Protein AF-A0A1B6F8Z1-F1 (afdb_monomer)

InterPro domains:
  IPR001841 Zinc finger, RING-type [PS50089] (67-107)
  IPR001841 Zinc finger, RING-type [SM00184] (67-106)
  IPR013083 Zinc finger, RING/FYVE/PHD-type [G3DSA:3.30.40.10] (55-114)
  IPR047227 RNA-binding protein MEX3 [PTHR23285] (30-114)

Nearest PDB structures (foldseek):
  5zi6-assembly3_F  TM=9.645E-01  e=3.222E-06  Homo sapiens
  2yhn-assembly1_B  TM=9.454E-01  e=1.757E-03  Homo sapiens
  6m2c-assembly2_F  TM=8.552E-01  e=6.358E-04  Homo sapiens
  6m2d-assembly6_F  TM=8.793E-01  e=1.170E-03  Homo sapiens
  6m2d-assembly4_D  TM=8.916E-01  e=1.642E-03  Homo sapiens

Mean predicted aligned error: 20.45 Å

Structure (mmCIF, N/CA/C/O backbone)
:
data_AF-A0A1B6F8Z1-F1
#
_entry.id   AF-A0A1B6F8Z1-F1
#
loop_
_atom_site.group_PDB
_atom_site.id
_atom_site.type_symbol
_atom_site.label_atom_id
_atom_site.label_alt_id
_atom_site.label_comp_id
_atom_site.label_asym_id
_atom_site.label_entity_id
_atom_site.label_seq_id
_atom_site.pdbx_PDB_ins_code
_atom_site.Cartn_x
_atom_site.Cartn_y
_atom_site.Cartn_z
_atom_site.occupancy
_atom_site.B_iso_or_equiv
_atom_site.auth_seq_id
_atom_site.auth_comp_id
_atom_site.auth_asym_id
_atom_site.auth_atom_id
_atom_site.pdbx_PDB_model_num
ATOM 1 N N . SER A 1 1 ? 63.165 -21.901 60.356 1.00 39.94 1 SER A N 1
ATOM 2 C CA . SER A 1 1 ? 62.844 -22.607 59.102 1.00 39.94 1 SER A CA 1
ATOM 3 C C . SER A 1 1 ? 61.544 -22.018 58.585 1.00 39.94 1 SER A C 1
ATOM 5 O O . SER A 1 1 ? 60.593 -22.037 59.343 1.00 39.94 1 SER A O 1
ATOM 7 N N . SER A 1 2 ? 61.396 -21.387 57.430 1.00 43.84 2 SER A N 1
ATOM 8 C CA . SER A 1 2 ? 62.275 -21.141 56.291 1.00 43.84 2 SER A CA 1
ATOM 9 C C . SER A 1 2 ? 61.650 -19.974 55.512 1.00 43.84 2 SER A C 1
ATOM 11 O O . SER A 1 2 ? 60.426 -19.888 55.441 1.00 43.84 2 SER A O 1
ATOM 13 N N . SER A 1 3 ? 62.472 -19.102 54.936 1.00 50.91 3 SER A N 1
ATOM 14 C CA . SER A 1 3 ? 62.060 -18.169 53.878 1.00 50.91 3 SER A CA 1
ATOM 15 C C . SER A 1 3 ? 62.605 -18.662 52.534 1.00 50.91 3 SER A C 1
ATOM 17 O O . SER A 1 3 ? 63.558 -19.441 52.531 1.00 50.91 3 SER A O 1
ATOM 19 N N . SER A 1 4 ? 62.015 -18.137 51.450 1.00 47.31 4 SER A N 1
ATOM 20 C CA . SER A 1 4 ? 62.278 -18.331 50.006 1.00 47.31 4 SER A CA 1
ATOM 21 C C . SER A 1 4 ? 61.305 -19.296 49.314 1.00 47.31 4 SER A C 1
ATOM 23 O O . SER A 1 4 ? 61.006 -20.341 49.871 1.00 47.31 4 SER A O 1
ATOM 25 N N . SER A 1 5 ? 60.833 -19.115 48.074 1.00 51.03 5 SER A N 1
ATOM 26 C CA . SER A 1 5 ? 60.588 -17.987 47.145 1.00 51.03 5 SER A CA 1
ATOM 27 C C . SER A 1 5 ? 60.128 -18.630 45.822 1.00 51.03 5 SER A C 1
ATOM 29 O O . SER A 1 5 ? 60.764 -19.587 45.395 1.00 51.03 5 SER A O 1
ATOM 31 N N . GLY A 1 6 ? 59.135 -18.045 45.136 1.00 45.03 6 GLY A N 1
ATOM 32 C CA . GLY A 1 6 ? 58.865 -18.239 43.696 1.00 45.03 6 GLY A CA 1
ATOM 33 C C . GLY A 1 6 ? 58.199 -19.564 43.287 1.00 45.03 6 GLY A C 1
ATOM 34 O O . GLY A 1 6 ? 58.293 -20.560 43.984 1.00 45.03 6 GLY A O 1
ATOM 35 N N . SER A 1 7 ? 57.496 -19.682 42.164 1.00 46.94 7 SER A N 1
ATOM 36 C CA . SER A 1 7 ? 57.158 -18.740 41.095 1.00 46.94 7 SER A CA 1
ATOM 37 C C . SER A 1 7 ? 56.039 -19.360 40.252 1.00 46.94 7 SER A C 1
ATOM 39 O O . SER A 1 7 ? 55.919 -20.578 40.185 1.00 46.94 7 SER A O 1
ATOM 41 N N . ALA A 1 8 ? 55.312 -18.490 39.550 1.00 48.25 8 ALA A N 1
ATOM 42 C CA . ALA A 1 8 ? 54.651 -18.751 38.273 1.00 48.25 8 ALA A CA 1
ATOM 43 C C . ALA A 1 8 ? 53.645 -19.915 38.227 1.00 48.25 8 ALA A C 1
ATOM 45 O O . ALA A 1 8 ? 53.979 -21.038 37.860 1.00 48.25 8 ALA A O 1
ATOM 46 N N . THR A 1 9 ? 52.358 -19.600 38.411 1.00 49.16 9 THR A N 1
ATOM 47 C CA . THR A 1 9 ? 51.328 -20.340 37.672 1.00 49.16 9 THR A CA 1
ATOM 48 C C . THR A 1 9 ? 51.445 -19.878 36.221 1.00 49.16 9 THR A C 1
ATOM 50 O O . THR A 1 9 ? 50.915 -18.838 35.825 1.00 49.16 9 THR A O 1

------------------------------------------------

§ Task directions
Repeat the records exactly, including every line.

§ Task result
Protein AF-A0A1B6F8Z1-F1 (afdb_monomer)

InterPro domains:
  IPR001841 Zinc finger, RING-type [PS50089] (67-107)
  IPR001841 Zinc finger, RING-type [SM00184] (67-106)
  IPR013083 Zinc finger, RING/FYVE/PHD-type [G3DSA:3.30.40.10] (55-114)
  IPR047227 RNA-binding protein MEX3 [PTHR23285] (30-114)

Nearest PDB structures (foldseek):
  5zi6-assembly3_F  TM=9.645E-01  e=3.222E-06  Homo sapiens
  2yhn-assembly1_B  TM=9.454E-01  e=1.757E-03  Homo sapiens
  6m2c-assembly2_F  TM=8.552E-01  e=6.358E-04  Homo sapiens
  6m2d-assembly6_F  TM=8.793E-01  e=1.170E-03  Homo sapiens
  6m2d-assembly4_D  TM=8.916E-01  e=1.642E-03  Homo sapiens

Mean predicted aligned error: 20.45 Å

Structure (mmCIF, N/CA/C/O backbone)
:
data_AF-A0A1B6F8Z1-F1
#
_entry.id   AF-A0A1B6F8Z1-F1
#
loop_
_atom_site.group_PDB
_atom_site.id
_atom_site.type_symbol
_atom_site.label_atom_id
_atom_site.label_alt_id
_atom_site.label_comp_id
_atom_site.label_asym_id
_atom_site.label_entity_id
_atom_site.label_seq_id
_atom_site.pdbx_PDB_ins_code
_atom_site.Cartn_x
_atom_site.Cartn_y
_atom_site.Cartn_z
_atom_site.occupancy
_atom_site.B_iso_or_equiv
_atom_site.auth_seq_id
_atom_site.auth_comp_id
_atom_site.auth_asym_id
_atom_site.auth_atom_id
_atom_site.pdbx_PDB_model_num
ATOM 1 N N . SER A 1 1 ? 63.165 -21.901 60.356 1.00 39.94 1 SER A N 1
ATOM 2 C CA . SER A 1 1 ? 62.844 -22.607 59.102 1.00 39.94 1 SER A CA 1
ATOM 3 C C . SER A 1 1 ? 61.544 -22.018 58.585 1.00 39.94 1 SER A C 1
ATOM 5 O O . SER A 1 1 ? 60.593 -22.037 59.343 1.00 39.94 1 SER A O 1
ATOM 7 N N . SER A 1 2 ? 61.396 -21.387 57.430 1.00 43.84 2 SER A N 1
ATOM 8 C CA . SER A 1 2 ? 62.275 -21.141 56.291 1.00 43.84 2 SER A CA 1
ATOM 9 C C . SER A 1 2 ? 61.650 -19.974 55.512 1.00 43.84 2 SER A C 1
ATOM 11 O O . SER A 1 2 ? 60.426 -19.888 55.441 1.00 43.84 2 SER A O 1
ATOM 13 N N . SER A 1 3 ? 62.472 -19.102 54.936 1.00 50.91 3 SER A N 1
ATOM 14 C CA . SER A 1 3 ? 62.060 -18.169 53.878 1.00 50.91 3 SER A CA 1
ATOM 15 C C . SER A 1 3 ? 62.605 -18.662 52.534 1.00 50.91 3 SER A C 1
ATOM 17 O O . SER A 1 3 ? 63.558 -19.441 52.531 1.00 50.91 3 SER A O 1
ATOM 19 N N . SER A 1 4 ? 62.015 -18.137 51.450 1.00 47.31 4 SER A N 1
ATOM 20 C CA . SER A 1 4 ? 62.278 -18.331 50.006 1.00 47.31 4 SER A CA 1
ATOM 21 C C . SER A 1 4 ? 61.305 -19.296 49.314 1.00 47.31 4 SER A C 1
ATOM 23 O O . SER A 1 4 ? 61.006 -20.341 49.871 1.00 47.31 4 SER A O 1
ATOM 25 N N . SER A 1 5 ? 60.833 -19.115 48.074 1.00 51.03 5 SER A N 1
ATOM 26 C CA . SER A 1 5 ? 60.588 -17.987 47.145 1.00 51.03 5 SER A CA 1
ATOM 27 C C . SER A 1 5 ? 60.128 -18.630 45.822 1.00 51.03 5 SER A C 1
ATOM 29 O O . SER A 1 5 ? 60.764 -19.587 45.395 1.00 51.03 5 SER A O 1
ATOM 31 N N . GLY A 1 6 ? 59.135 -18.045 45.136 1.00 45.03 6 GLY A N 1
ATOM 32 C CA . GLY A 1 6 ? 58.865 -18.239 43.696 1.00 45.03 6 GLY A CA 1
ATOM 33 C C . GLY A 1 6 ? 58.199 -19.564 43.287 1.00 45.03 6 GLY A C 1
ATOM 34 O O . GLY A 1 6 ? 58.293 -20.560 43.984 1.00 45.03 6 GLY A O 1
ATOM 35 N N . SER A 1 7 ? 57.496 -19.682 42.164 1.00 46.94 7 SER A N 1
ATOM 36 C CA . SER A 1 7 ? 57.158 -18.740 41.095 1.00 46.94 7 SER A CA 1
ATOM 37 C C . SER A 1 7 ? 56.039 -19.360 40.252 1.00 46.94 7 SER A C 1
ATOM 39 O O . SER A 1 7 ? 55.919 -20.578 40.185 1.00 46.94 7 SER A O 1
ATOM 41 N N . ALA A 1 8 ? 55.312 -18.490 39.550 1.00 48.25 8 ALA A N 1
ATOM 42 C CA . ALA A 1 8 ? 54.651 -18.751 38.273 1.00 48.25 8 ALA A CA 1
ATOM 43 C C . ALA A 1 8 ? 53.645 -19.915 38.227 1.00 48.25 8 ALA A C 1
ATOM 45 O O . ALA A 1 8 ? 53.979 -21.038 37.860 1.00 48.25 8 ALA A O 1
ATOM 46 N N . THR A 1 9 ? 52.358 -19.600 38.411 1.00 49.16 9 THR A N 1
ATOM 47 C CA . THR A 1 9 ? 51.328 -20.340 37.672 1.00 49.16 9 THR A CA 1
ATOM 48 C C . THR A 1 9 ? 51.445 -19.878 36.221 1.00 49.16 9 THR A C 1
ATOM 50 O O . THR A 1 9 ? 50.915 -18.838 35.825 1.00 49.16 9 THR A O 1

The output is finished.